▶ [EXERCISE AIM] In the listing below, find the line with "ATOM 113 C C" and copy every line from there up to and including the line with "ATOM 142 C C", exactly and without pictures.

▶ [DATA SECTION]
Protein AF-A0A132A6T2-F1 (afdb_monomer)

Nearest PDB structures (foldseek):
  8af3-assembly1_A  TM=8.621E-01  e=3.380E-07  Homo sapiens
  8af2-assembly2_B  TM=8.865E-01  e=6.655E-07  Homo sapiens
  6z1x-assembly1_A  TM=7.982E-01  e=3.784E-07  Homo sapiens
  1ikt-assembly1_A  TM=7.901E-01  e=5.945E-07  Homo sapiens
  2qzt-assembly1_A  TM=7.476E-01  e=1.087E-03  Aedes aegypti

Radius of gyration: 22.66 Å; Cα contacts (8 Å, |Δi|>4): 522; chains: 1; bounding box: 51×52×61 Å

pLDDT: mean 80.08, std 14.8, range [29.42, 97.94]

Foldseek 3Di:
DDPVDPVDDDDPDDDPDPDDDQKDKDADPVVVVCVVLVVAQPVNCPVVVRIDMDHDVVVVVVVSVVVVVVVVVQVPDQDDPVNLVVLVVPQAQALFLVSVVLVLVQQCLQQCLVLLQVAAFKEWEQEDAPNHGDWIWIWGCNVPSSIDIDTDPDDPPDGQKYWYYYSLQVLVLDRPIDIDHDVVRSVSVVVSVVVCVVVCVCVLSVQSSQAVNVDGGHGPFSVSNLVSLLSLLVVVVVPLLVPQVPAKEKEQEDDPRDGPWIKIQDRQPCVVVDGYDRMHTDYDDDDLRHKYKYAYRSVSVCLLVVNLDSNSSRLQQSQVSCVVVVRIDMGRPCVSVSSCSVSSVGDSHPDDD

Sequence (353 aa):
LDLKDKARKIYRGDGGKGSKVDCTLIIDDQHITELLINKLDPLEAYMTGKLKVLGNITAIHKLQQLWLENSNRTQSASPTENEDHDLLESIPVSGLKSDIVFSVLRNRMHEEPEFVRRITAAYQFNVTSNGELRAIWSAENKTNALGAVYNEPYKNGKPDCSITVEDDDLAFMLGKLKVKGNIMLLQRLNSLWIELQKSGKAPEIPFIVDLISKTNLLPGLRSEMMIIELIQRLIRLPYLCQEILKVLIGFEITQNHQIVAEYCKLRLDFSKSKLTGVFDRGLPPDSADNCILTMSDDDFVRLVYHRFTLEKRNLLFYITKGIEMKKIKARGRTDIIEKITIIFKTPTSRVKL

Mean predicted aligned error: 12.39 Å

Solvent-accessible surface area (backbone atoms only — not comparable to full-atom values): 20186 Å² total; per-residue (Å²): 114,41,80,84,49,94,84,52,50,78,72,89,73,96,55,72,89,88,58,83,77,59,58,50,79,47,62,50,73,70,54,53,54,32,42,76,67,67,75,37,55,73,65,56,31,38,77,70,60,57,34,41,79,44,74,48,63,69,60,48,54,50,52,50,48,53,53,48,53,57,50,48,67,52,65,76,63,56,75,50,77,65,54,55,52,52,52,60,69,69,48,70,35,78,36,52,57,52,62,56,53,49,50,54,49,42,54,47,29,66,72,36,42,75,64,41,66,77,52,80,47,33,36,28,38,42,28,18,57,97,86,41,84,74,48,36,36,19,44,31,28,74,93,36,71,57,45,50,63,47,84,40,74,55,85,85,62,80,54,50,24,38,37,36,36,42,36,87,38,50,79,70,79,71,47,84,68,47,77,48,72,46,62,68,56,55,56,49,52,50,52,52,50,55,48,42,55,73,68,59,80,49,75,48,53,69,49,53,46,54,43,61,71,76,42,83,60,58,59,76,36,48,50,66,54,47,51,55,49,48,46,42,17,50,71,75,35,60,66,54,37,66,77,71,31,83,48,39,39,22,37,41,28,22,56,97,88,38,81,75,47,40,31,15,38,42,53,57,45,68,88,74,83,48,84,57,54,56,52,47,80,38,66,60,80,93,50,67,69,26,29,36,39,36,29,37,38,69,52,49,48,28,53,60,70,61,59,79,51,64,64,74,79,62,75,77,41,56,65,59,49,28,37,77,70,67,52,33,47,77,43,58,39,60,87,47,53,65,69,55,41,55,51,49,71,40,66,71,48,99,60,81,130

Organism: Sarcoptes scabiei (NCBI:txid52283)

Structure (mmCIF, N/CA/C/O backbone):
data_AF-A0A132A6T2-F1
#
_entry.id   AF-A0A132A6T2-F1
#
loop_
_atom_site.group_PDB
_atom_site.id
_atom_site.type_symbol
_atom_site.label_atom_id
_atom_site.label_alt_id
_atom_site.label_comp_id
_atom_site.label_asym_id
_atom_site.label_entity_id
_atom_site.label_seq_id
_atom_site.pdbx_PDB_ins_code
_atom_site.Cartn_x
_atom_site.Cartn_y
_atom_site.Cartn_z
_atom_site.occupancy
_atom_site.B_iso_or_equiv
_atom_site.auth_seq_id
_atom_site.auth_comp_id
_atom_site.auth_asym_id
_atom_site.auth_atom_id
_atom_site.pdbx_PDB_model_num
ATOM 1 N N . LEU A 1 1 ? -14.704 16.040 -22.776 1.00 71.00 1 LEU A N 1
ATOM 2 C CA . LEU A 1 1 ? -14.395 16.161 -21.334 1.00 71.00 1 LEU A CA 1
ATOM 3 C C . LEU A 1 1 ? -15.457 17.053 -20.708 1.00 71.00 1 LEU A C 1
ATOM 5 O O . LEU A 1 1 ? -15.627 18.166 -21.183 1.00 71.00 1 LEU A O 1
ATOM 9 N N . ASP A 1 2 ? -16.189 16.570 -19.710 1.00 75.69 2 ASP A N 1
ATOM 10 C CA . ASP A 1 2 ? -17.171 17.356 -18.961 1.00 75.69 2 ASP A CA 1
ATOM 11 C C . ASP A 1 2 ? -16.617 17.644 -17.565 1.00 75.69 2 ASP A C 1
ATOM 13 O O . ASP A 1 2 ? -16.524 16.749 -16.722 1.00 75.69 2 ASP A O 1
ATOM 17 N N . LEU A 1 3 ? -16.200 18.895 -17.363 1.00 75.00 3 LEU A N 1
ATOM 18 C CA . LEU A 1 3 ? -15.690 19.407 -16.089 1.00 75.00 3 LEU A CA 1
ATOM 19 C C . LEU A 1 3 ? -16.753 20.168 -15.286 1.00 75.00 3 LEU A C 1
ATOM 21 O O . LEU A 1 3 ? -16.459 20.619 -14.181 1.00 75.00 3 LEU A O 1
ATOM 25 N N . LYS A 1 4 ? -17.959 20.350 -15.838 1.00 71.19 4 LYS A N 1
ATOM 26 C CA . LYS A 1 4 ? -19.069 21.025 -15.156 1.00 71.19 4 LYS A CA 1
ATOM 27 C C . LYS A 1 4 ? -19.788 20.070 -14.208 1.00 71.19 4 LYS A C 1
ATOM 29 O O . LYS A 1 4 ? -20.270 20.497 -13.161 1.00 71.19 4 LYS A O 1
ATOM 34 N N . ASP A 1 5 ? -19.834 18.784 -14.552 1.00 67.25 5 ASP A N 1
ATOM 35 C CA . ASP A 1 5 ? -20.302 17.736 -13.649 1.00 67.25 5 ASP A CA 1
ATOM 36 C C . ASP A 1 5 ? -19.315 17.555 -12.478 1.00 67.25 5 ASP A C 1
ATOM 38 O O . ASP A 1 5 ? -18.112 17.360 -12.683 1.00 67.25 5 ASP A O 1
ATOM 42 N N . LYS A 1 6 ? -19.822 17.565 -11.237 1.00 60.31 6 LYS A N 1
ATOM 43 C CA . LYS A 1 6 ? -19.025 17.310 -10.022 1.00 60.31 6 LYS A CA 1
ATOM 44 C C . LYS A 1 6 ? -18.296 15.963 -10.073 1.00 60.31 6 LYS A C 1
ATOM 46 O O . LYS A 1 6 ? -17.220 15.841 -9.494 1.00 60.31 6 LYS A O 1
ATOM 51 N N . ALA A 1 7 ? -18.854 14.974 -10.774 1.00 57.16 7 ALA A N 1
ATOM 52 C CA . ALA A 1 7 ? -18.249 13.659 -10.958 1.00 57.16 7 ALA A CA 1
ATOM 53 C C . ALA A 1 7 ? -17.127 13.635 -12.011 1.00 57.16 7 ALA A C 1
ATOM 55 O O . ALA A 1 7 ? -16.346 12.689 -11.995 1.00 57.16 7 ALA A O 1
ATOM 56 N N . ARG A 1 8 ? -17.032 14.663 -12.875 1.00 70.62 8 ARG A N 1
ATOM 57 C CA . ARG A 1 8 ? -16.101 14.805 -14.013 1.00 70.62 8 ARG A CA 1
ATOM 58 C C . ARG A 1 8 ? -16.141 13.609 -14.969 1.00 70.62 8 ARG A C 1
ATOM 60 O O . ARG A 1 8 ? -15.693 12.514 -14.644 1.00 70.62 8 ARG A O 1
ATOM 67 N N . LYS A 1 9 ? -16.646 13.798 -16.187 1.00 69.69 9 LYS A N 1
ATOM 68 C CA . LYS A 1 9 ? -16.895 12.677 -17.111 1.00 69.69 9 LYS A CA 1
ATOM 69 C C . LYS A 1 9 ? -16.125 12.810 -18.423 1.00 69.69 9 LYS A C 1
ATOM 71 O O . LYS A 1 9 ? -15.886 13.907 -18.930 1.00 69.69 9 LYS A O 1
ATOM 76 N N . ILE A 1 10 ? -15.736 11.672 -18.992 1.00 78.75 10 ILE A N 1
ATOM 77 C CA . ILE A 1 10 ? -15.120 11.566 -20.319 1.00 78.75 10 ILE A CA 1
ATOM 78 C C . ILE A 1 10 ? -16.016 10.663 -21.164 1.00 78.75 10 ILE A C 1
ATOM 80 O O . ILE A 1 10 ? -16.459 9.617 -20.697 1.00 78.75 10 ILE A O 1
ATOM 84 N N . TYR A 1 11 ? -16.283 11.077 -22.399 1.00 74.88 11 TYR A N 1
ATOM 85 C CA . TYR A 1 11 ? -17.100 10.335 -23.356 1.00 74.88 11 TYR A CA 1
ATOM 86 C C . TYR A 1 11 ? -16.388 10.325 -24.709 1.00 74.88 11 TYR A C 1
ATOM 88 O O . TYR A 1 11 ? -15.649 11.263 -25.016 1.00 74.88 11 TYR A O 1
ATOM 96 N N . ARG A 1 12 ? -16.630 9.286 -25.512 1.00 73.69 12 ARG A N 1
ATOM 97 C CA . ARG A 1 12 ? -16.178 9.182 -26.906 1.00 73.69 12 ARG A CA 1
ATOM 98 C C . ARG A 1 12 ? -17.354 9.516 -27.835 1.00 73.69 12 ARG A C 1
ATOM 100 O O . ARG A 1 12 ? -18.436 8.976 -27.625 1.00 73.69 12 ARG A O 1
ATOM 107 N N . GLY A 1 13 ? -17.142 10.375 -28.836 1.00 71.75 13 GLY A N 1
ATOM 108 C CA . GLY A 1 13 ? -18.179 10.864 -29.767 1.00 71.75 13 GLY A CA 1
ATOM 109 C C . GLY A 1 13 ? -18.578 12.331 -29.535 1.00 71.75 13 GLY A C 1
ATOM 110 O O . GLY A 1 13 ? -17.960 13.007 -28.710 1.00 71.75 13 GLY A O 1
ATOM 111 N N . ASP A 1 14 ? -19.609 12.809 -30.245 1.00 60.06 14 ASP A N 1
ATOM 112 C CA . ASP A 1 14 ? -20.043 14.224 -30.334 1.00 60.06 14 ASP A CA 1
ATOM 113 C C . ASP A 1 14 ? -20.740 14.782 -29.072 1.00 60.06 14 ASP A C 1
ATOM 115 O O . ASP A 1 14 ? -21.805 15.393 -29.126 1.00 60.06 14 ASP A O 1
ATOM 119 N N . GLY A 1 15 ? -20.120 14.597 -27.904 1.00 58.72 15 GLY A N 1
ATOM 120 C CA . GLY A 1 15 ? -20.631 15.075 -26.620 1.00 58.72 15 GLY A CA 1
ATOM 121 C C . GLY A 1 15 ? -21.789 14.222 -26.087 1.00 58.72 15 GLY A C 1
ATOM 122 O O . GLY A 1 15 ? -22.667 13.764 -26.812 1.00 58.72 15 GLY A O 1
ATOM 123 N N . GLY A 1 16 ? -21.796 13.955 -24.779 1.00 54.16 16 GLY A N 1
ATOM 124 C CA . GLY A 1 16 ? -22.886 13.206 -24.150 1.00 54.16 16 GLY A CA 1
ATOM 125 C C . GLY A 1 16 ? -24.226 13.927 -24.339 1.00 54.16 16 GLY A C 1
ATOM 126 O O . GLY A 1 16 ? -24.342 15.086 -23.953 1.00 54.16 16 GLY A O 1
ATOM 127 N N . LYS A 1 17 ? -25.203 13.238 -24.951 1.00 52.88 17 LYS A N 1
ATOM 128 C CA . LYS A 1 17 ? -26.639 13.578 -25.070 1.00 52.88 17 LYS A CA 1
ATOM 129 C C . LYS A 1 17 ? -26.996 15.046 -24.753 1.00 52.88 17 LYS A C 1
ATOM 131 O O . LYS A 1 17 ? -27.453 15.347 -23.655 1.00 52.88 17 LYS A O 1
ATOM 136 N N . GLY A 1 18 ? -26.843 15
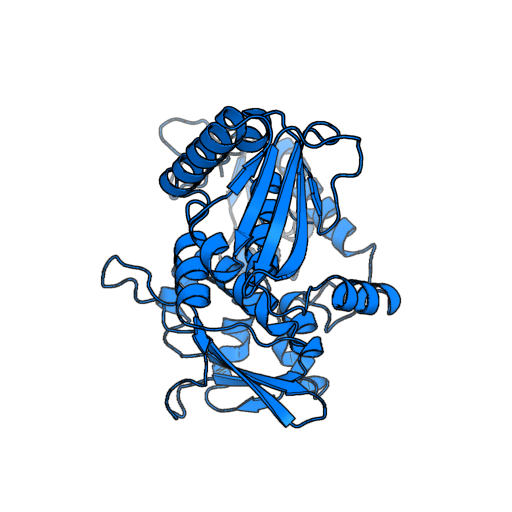.940 -25.732 1.00 57.88 18 GLY A N 1
ATOM 137 C CA . GLY A 1 18 ? -27.457 17.278 -25.711 1.00 57.88 18 GLY A CA 1
ATOM 138 C C . GLY A 1 18 ? -26.731 18.366 -24.909 1.00 57.88 18 GLY A C 1
ATOM 139 O O . GLY A 1 18 ? -27.236 19.485 -24.826 1.00 57.88 18 GLY A O 1
ATOM 140 N N . SER A 1 19 ? -25.554 18.094 -24.343 1.00 62.72 19 SER A N 1
ATOM 141 C CA . SER A 1 19 ? -24.766 19.119 -23.647 1.00 62.72 19 SER A CA 1
ATOM 142 C C . SER A 1 19 ? -24.041 20.045 -24.629 1.00 62.72 19 SER A C 1
ATOM 144 O O . SER A 1 19 ? -23.263 19.593 -25.467 1.00 62.72 19 SER A O 1
ATOM 146 N N . LYS A 1 20 ? -24.248 21.363 -24.497 1.00 71.19 20 LYS A N 1
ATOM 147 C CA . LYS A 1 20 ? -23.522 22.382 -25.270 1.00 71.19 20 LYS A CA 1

▶ [EXERCISE RESULT]
ATOM 113 C C . ASP A 1 14 ? -20.740 14.782 -29.072 1.00 60.06 14 ASP A C 1
ATOM 115 O O . ASP A 1 14 ? -21.805 15.393 -29.126 1.00 60.06 14 ASP A O 1
ATOM 119 N N . GLY A 1 15 ? -20.120 14.597 -27.904 1.00 58.72 15 GLY A N 1
ATOM 120 C CA . GLY A 1 15 ? -20.631 15.075 -26.620 1.00 58.72 15 GLY A CA 1
ATOM 121 C C . GLY A 1 15 ? -21.789 14.222 -26.087 1.00 58.72 15 GLY A C 1
ATOM 122 O O . GLY A 1 15 ? -22.667 13.764 -26.812 1.00 58.72 15 GLY A O 1
ATOM 123 N N . GLY A 1 16 ? -21.796 13.955 -24.779 1.00 54.16 16 GLY A N 1
ATOM 124 C CA . GLY A 1 16 ? -22.886 13.206 -24.150 1.00 54.16 16 GLY A CA 1
ATOM 125 C C . GLY A 1 16 ? -24.226 13.927 -24.339 1.00 54.16 16 GLY A C 1
ATOM 126 O O . GLY A 1 16 ? -24.342 15.086 -23.953 1.00 54.16 16 GLY A O 1
ATOM 127 N N . LYS A 1 17 ? -25.203 13.238 -24.951 1.00 52.88 17 LYS A N 1
ATOM 128 C CA . LYS A 1 17 ? -26.639 13.578 -25.070 1.00 52.88 17 LYS A CA 1
ATOM 129 C C . LYS A 1 17 ? -26.996 15.046 -24.753 1.00 52.88 17 LYS A C 1
ATOM 131 O O . LYS A 1 17 ? -27.453 15.347 -23.655 1.00 52.88 17 LYS A O 1
ATOM 136 N N . GLY A 1 18 ? -26.843 15
.940 -25.732 1.00 57.88 18 GLY A N 1
ATOM 137 C CA . GLY A 1 18 ? -27.457 17.278 -25.711 1.00 57.88 18 GLY A CA 1
ATOM 138 C C . GLY A 1 18 ? -26.731 18.366 -24.909 1.00 57.88 18 GLY A C 1
ATOM 139 O O . GLY A 1 18 ? -27.236 19.485 -24.826 1.00 57.88 18 GLY A O 1
ATOM 140 N N . SER A 1 19 ? -25.554 18.094 -24.343 1.00 62.72 19 SER A N 1
ATOM 141 C CA . SER A 1 19 ? -24.766 19.119 -23.647 1.00 62.72 19 SER A CA 1
ATOM 142 C C . SER A 1 19 ? -24.041 20.045 -24.629 1.00 62.72 19 SER A C 1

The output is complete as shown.